Barry McClements

Personal information
- Nationality: Irish
- Born: 6 December 2001 (age 24) Dundonald, County Down, Northern Ireland
- Home town: Ards
- Height: 179 cm (5 ft 10 in)
- Weight: 69 kg (152 lb)

Sport
- Country: Ireland / Northern Ireland (Commenwealth Games)
- Sport: Para swimming
- Disability class: S9, SB8, SM9 S10
- Events: backstroke, butterfly, freestyle, individual medley
- Club: Ards Swimming Club
- Coached by: Davy Johnston

Medal record
Representing Ireland
European Championships
| Bronze medal – third place | 2024 Funchal | 100 m butterfly S9 |
Representing Northern Ireland
Commonwealth Games
| Silver medal – second place | 2026 Glasgow | 100 m backstroke S9 |
| Bronze medal – third place | 2022 Birmingham | 100 m backstroke S9 |

= Barry McClements =

Swimmer from Northern Ireland

Barry McClements (born 6 December 2001) is a para swimmer from Ards, Northern Ireland.

==Early life==
McClements was born with fibular hemimelia, where part of the fibula is missing; his right leg was amputated above the knee at 10 months old, and he competes in the disability class S9, SB8, SM9.

==Career==
McClements represented Ireland at the 2020 Summer Paralympics, his best finish being seventh place in the 100 metre backstroke S9.

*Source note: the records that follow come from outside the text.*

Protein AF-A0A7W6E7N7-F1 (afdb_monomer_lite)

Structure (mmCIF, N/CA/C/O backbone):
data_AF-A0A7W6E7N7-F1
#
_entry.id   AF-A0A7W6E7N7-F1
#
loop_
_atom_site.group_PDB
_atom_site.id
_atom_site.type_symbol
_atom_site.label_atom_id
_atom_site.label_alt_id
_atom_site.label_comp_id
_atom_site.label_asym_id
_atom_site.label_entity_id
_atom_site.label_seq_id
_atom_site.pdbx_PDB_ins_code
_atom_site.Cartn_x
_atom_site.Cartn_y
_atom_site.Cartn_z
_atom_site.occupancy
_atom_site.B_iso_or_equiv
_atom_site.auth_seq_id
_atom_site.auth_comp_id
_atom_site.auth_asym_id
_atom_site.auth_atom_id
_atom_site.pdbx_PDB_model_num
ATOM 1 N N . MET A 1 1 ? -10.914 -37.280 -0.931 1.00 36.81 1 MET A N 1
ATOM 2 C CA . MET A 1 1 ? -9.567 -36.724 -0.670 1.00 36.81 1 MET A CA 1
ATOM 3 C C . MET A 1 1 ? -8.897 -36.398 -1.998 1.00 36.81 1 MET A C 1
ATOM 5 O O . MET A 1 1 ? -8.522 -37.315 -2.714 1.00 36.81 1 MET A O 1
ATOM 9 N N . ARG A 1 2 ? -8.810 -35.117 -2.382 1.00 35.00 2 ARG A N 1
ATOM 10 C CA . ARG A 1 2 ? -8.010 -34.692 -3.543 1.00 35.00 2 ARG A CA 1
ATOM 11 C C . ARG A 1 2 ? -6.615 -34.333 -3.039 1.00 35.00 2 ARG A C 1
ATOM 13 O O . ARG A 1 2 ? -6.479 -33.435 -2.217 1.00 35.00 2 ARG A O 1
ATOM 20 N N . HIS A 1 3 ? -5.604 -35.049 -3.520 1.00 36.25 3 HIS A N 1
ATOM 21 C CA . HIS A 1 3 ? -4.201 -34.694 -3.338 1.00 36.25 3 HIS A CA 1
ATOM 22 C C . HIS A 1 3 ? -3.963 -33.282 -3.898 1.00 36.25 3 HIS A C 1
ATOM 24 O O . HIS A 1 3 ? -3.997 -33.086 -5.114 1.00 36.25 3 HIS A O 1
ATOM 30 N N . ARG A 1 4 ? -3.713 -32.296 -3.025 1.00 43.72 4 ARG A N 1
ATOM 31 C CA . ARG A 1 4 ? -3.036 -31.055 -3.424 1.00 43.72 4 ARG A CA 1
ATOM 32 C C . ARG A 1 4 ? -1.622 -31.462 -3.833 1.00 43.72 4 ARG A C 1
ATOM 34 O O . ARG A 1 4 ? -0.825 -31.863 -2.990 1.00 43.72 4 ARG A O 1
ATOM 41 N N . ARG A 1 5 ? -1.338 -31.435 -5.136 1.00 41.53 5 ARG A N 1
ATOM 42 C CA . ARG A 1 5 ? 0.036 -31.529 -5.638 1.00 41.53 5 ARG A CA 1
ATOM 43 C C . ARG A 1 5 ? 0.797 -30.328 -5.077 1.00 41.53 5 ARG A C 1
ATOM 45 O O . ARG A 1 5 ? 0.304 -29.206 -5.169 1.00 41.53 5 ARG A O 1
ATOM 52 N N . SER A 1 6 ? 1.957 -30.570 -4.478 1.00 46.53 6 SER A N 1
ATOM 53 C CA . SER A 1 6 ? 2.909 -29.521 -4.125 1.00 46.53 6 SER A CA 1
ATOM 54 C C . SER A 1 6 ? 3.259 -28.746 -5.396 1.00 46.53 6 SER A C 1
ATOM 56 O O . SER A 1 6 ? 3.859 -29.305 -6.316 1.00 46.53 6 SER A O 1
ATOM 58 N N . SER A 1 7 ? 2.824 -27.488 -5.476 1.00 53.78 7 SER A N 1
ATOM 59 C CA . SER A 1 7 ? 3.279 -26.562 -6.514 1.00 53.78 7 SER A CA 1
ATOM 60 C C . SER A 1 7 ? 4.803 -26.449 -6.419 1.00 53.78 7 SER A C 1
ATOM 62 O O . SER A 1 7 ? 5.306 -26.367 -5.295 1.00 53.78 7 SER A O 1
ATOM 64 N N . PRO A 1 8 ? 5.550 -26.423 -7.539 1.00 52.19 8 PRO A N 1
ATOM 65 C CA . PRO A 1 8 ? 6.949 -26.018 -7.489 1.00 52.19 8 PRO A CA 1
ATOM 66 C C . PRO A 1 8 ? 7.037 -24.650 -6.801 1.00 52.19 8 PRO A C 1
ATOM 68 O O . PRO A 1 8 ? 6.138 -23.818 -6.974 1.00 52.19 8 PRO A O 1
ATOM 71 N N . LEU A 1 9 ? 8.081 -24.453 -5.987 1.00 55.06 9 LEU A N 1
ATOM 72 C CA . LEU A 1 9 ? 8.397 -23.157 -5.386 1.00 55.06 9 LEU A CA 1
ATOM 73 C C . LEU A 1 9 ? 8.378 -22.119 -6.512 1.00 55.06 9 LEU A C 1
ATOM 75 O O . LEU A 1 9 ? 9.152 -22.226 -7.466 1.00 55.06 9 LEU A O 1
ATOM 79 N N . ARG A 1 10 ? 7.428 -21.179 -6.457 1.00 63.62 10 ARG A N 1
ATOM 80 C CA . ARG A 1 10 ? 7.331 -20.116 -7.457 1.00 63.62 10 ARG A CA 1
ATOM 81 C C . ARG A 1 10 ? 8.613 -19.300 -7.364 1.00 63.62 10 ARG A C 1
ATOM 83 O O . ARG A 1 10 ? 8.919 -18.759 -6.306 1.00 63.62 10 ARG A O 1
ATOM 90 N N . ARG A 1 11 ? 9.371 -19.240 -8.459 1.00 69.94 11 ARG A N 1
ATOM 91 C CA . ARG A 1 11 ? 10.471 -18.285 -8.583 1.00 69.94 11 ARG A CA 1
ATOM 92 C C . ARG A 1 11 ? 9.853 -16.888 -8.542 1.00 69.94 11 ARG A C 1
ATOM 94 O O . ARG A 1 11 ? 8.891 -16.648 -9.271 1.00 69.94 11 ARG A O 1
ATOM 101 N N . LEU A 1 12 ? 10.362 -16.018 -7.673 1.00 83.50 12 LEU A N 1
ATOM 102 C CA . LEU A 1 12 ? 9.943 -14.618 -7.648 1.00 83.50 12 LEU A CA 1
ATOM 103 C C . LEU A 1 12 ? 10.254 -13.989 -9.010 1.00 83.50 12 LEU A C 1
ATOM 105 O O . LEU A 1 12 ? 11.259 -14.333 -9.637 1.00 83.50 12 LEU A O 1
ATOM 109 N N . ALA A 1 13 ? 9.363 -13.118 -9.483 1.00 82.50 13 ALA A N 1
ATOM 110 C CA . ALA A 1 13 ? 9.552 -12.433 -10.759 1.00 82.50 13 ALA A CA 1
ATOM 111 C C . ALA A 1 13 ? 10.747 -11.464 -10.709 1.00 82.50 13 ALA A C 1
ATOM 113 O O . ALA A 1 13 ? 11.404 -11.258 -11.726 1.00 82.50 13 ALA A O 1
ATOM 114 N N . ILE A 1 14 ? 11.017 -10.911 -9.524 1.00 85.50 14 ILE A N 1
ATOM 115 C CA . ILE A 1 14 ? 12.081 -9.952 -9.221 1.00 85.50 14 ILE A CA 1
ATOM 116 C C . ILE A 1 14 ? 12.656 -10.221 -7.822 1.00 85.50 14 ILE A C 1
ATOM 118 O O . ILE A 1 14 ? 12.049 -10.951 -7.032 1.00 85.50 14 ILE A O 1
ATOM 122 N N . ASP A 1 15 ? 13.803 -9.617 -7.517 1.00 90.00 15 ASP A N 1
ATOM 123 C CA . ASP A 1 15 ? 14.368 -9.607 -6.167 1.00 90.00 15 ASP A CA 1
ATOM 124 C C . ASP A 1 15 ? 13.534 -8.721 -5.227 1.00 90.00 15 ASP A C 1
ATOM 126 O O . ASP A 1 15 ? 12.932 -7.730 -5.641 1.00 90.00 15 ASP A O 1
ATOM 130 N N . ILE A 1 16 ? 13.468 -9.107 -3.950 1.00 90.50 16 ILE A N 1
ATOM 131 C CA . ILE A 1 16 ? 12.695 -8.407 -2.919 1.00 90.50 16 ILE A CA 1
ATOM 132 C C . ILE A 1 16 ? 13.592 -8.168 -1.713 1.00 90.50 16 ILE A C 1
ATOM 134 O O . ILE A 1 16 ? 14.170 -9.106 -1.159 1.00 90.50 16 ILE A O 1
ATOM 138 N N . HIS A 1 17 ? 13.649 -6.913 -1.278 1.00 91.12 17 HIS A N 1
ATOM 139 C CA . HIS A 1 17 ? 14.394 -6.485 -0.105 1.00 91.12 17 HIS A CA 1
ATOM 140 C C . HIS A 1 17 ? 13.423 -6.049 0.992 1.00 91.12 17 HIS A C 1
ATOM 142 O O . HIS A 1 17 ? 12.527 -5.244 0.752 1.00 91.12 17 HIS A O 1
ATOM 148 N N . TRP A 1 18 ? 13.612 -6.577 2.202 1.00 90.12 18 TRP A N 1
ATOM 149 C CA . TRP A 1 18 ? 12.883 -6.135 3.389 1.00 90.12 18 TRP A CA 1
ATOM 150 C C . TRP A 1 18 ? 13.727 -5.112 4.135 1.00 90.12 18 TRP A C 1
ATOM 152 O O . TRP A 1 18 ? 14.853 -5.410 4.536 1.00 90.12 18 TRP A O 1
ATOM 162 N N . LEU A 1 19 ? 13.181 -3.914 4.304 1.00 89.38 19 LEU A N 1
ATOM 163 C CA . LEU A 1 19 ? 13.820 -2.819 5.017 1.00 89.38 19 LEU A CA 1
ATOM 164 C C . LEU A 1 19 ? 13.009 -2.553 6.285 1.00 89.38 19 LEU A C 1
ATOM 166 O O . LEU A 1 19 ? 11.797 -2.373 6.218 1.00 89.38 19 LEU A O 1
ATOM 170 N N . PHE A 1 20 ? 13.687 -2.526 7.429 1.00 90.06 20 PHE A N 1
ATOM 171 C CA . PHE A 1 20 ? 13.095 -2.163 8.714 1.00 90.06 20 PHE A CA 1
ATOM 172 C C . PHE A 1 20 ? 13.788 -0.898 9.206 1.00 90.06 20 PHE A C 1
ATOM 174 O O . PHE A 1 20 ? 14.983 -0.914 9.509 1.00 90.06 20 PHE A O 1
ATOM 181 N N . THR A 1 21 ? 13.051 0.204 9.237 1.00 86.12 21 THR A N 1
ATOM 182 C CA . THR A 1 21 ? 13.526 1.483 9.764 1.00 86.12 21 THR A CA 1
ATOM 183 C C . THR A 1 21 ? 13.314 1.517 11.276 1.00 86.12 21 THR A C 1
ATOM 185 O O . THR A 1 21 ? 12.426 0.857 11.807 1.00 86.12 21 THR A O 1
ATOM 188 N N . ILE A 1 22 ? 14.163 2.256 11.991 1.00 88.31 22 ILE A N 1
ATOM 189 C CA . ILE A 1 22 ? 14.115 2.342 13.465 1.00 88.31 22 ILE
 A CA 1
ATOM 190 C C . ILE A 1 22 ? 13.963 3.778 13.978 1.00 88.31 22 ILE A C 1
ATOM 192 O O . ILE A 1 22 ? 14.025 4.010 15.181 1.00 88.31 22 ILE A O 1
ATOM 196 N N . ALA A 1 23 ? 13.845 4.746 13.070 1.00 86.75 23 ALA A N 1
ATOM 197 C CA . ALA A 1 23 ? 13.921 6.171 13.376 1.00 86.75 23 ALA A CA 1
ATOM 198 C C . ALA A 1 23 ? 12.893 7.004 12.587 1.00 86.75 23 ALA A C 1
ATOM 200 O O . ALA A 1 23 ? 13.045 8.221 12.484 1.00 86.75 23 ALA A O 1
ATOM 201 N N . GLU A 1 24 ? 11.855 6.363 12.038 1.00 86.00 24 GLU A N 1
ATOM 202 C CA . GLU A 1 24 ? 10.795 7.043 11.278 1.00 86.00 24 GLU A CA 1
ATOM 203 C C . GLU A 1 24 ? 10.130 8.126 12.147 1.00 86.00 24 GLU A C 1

He won a bronze medal at the 2022 Commonwealth Games, at the 100 m backstroke S9 event, become the first Northern Irish medallist in swimming at the Commonwealth Games.

McClements won a bronze medal at the Para Swimming European Championships 2024 from lane 8 in the S9 100m Butterfly.

McClements won Silver finishing second behind Timothy Hodge of Australia in the 100m Backstroke S9 at the 2026 Commonwealth Games in Glasgow.